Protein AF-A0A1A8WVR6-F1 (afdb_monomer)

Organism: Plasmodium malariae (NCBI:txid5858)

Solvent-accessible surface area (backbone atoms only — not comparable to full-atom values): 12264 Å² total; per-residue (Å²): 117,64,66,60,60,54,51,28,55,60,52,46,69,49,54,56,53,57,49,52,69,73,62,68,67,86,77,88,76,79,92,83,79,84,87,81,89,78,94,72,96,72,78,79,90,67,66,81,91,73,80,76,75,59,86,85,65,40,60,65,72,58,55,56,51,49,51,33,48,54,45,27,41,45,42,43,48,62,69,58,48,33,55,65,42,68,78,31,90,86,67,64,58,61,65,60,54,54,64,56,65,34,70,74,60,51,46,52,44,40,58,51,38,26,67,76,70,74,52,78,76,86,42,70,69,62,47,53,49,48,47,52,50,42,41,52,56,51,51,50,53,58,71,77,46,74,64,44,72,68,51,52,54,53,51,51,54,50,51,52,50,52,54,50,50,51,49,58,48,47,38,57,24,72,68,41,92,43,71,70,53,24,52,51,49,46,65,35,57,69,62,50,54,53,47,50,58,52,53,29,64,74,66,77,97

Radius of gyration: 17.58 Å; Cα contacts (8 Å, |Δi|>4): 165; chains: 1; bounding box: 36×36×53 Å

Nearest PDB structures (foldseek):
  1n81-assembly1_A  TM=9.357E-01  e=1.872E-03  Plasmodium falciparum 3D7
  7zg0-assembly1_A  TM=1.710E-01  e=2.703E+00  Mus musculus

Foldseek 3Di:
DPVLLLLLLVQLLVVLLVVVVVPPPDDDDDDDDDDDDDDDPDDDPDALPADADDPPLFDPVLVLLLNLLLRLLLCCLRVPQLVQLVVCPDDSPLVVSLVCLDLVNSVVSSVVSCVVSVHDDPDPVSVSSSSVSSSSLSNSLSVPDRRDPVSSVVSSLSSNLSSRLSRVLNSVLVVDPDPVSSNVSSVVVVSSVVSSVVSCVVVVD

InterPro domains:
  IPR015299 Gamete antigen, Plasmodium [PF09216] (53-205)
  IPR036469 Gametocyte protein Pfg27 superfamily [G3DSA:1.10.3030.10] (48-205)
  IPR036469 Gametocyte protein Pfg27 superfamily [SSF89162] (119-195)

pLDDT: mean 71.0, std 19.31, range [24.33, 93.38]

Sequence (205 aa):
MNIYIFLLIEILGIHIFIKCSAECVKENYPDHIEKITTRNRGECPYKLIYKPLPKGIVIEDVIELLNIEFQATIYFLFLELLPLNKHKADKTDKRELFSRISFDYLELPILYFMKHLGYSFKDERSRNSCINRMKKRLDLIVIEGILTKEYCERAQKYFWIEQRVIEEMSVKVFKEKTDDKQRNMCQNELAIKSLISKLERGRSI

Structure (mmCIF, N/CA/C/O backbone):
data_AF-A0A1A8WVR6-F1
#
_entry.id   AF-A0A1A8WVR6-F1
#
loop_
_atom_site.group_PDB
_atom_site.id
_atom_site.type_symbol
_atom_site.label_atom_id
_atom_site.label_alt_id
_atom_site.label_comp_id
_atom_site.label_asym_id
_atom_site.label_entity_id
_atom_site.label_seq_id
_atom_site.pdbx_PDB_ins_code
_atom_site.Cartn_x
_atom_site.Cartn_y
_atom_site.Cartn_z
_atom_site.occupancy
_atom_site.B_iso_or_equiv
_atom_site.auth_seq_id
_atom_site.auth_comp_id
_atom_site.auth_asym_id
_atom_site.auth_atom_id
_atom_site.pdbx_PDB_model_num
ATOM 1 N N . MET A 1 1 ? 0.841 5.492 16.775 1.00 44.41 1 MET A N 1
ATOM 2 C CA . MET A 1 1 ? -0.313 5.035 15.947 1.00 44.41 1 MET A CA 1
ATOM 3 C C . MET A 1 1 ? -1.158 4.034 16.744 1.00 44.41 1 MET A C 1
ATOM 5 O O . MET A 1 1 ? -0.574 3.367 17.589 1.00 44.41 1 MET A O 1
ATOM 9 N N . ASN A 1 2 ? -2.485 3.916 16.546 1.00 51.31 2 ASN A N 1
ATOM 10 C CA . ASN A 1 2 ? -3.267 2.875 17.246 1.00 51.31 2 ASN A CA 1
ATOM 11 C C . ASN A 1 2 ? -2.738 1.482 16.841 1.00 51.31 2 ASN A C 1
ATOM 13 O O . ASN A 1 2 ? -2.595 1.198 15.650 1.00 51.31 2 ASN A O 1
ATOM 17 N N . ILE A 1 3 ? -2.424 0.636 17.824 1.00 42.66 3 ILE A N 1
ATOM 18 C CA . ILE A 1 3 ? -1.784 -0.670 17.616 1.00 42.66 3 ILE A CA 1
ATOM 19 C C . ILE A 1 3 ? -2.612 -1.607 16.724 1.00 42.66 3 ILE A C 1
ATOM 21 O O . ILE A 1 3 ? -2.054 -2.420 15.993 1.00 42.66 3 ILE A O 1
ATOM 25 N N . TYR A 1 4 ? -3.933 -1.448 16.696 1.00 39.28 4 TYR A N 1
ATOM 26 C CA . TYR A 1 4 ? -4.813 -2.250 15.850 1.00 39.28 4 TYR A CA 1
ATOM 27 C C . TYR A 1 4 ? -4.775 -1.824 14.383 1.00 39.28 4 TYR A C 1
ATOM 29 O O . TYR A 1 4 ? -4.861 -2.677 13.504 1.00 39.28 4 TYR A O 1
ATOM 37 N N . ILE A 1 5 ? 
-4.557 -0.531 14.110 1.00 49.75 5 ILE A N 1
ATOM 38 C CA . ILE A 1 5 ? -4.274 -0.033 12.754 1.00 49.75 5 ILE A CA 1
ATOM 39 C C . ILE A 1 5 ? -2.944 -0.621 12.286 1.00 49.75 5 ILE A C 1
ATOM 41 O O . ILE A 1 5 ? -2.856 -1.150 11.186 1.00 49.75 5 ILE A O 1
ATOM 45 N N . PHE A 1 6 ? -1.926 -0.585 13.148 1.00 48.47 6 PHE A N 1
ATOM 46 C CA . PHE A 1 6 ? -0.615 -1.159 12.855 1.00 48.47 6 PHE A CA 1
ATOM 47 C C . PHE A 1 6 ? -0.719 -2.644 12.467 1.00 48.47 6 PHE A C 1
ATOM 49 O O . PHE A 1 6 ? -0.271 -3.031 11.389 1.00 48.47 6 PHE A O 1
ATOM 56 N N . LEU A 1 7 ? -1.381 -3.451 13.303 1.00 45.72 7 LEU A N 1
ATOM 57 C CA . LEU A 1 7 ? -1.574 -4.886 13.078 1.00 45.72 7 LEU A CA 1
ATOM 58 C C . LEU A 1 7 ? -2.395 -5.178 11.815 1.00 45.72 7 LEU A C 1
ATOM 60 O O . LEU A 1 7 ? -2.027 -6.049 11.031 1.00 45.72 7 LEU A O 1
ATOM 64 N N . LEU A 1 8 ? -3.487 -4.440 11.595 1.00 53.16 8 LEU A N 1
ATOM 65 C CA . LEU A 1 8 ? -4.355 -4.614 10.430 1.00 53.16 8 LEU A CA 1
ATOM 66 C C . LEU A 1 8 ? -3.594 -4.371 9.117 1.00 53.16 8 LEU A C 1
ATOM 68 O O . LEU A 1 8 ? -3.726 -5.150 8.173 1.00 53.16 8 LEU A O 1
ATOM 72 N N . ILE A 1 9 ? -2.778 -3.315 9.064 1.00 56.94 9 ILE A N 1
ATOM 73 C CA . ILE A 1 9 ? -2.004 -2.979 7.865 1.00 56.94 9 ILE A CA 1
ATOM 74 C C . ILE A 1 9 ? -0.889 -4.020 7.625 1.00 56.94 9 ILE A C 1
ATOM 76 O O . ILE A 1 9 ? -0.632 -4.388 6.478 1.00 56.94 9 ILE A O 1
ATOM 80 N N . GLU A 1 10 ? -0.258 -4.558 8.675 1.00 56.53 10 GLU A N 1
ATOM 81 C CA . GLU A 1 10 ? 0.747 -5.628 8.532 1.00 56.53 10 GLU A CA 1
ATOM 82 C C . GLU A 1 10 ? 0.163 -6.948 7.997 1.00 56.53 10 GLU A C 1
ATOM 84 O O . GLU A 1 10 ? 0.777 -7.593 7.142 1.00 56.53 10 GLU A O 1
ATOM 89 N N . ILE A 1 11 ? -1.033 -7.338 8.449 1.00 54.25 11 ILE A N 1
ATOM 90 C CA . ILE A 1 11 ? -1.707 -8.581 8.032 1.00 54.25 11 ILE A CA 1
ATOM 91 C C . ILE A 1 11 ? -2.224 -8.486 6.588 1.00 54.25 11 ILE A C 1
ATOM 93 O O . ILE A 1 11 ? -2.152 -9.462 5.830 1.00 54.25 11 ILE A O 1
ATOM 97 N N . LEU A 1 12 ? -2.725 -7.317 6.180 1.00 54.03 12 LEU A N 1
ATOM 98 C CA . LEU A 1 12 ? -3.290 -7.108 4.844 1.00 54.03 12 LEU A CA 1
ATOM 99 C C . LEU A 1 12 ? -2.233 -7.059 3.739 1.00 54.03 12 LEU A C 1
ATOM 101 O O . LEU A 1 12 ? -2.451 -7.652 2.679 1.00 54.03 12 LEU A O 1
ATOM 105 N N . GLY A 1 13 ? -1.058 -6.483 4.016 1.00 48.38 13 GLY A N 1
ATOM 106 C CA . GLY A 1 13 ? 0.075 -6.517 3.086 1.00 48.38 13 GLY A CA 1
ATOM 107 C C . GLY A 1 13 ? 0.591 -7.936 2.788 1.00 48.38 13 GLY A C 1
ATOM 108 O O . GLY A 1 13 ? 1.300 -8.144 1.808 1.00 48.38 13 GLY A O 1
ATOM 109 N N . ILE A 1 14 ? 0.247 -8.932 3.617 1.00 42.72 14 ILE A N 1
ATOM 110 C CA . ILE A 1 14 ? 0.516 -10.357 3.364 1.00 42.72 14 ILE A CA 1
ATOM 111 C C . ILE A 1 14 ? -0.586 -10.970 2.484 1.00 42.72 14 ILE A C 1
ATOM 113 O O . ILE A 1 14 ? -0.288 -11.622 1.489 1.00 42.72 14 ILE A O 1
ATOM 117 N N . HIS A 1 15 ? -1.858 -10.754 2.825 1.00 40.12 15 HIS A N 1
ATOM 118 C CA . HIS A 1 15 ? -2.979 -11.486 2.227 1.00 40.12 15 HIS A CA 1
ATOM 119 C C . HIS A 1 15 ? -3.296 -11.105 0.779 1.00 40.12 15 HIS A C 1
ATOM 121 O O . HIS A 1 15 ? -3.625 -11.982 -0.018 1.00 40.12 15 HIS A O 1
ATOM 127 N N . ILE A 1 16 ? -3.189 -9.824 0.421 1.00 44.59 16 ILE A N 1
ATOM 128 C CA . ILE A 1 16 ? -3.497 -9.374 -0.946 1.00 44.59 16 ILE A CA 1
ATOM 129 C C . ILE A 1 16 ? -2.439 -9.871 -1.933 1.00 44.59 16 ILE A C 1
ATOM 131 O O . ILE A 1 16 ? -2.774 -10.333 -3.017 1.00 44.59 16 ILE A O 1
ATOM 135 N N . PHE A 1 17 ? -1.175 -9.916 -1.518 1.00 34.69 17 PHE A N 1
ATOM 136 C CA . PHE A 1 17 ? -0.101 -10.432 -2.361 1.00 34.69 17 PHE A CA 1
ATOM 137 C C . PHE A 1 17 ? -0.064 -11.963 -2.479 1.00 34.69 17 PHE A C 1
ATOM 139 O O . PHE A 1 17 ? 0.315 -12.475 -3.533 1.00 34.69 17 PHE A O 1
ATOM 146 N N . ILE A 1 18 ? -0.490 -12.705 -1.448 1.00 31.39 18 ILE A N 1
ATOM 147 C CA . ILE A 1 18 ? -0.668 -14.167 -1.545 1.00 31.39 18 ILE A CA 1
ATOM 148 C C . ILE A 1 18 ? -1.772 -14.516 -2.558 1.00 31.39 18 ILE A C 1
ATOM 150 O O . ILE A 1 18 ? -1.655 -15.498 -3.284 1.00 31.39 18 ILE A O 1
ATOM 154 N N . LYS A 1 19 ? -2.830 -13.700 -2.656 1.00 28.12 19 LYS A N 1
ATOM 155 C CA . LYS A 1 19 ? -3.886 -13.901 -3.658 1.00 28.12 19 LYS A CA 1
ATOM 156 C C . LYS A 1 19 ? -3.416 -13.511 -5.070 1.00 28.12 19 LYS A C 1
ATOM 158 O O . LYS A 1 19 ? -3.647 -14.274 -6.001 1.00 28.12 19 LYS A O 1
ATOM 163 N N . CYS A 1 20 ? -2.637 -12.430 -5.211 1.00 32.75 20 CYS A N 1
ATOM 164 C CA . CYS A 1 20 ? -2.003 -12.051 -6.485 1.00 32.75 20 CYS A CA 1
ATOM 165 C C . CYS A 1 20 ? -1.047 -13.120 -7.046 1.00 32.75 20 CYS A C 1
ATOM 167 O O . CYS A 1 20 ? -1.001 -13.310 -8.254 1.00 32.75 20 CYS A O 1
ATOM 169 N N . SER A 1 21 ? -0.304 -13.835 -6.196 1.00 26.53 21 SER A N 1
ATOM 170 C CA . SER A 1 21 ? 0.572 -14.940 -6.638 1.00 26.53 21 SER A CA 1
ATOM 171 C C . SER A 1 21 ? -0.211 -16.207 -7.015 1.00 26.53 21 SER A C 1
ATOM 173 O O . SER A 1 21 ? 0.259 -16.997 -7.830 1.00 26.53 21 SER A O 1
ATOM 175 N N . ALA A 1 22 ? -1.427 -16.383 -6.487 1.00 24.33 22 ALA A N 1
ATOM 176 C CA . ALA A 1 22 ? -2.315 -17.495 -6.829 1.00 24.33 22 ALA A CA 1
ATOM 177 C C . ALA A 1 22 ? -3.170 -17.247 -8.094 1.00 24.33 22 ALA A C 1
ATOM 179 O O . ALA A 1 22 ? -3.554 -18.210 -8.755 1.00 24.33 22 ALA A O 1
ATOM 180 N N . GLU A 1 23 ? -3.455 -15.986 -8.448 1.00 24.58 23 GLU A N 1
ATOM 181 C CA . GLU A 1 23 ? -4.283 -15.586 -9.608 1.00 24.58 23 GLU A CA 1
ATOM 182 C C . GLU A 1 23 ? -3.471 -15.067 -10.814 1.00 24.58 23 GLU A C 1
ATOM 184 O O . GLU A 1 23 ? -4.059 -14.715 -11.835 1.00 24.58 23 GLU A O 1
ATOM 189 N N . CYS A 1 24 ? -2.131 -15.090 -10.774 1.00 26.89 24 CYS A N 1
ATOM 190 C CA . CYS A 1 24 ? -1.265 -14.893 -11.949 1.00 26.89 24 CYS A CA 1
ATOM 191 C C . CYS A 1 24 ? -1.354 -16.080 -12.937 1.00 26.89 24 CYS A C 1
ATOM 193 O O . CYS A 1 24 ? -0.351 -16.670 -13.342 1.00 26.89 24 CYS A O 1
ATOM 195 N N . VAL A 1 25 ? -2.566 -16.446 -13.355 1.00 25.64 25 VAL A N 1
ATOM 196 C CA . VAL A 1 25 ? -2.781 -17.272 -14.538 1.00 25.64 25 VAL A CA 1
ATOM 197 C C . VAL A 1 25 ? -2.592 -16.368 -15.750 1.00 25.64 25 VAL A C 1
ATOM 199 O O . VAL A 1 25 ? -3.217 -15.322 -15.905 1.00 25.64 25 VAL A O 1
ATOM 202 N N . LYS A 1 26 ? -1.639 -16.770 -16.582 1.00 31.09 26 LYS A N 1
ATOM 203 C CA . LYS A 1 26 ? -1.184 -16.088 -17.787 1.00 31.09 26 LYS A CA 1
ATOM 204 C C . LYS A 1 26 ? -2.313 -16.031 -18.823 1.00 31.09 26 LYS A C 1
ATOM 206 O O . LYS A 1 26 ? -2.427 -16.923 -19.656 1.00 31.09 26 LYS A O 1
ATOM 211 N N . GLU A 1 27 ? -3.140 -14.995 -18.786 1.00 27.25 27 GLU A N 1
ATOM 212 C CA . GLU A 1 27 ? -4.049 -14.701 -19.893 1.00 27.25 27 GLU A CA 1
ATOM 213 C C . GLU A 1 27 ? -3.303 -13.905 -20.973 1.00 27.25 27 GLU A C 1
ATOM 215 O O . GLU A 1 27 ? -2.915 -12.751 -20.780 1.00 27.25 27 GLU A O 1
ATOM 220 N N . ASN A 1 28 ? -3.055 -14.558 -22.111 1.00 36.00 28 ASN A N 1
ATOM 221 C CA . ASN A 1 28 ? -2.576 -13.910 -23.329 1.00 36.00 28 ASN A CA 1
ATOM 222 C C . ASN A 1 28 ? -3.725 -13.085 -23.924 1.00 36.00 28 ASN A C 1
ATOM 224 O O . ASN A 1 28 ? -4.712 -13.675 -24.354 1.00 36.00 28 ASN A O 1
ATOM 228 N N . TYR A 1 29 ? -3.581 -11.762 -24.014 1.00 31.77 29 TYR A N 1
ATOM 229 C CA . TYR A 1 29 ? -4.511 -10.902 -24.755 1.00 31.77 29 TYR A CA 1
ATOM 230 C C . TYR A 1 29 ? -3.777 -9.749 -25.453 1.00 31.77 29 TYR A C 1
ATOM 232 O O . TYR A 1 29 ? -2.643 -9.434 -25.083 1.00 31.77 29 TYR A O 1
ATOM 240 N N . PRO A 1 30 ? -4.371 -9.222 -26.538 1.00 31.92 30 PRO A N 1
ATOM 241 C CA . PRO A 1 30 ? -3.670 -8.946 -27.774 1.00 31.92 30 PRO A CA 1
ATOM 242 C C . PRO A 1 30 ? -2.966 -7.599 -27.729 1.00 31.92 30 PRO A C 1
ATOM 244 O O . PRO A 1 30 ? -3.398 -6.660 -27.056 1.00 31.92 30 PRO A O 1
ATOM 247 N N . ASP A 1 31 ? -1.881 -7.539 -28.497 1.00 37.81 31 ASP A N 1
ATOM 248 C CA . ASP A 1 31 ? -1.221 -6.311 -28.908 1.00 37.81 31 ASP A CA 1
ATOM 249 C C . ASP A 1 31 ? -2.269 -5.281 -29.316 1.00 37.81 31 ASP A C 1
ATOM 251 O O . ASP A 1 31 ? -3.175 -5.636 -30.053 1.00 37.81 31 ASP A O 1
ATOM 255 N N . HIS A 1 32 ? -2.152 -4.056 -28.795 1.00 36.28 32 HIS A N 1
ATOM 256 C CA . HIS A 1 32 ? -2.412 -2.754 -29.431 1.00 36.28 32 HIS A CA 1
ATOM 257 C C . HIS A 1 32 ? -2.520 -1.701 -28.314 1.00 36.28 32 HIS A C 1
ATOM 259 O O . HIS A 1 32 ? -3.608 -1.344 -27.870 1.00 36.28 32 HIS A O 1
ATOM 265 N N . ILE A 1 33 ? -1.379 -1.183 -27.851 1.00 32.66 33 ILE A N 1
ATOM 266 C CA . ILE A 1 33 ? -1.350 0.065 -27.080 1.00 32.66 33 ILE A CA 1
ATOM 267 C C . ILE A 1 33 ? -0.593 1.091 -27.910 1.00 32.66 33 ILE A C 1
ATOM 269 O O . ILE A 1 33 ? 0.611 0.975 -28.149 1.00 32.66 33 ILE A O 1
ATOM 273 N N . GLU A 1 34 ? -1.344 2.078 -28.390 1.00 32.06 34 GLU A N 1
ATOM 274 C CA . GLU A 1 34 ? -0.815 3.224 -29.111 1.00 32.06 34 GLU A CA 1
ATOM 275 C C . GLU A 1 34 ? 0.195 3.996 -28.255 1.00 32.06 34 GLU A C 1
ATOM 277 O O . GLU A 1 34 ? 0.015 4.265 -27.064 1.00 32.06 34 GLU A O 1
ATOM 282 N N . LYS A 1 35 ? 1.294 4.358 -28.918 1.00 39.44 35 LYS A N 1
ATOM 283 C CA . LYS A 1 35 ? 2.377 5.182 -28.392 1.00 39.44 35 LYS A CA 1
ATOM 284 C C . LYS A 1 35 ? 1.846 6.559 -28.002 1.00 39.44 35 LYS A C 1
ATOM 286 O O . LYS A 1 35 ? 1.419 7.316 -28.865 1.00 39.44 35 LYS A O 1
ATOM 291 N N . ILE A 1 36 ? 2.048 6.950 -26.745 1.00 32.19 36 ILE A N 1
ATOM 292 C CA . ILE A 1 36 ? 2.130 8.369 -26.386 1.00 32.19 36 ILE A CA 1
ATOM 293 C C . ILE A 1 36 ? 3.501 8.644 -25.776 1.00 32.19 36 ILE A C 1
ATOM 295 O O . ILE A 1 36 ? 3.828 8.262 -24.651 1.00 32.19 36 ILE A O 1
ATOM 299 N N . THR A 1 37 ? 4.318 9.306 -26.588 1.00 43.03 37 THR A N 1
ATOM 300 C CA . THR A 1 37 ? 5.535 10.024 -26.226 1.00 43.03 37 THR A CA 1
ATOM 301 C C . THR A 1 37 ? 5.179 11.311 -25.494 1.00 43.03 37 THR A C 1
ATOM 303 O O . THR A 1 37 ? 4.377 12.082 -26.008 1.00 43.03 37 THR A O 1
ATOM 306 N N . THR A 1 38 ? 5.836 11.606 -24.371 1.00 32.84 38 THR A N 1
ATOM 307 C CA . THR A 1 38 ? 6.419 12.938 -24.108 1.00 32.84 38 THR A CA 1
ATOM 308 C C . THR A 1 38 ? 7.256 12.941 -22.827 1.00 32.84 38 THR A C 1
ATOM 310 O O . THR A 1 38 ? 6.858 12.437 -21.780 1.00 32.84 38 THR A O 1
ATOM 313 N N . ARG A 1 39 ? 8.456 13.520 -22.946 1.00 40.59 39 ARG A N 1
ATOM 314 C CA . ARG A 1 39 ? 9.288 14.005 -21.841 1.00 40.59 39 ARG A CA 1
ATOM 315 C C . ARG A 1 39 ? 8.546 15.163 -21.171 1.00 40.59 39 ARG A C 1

TO DO:
Pull out every line of the entries that includes the word "Plasmodium".

RESULT FOR THIS TASK:
Organism: Plasmodium malariae (NCBI:txid5858)
  1n81-assembly1_A  TM=9.357E-01  e=1.872E-03  Plasmodium falciparum 3D7
  IPR015299 Gamete antigen, Plasmodium [PF09216] (53-205)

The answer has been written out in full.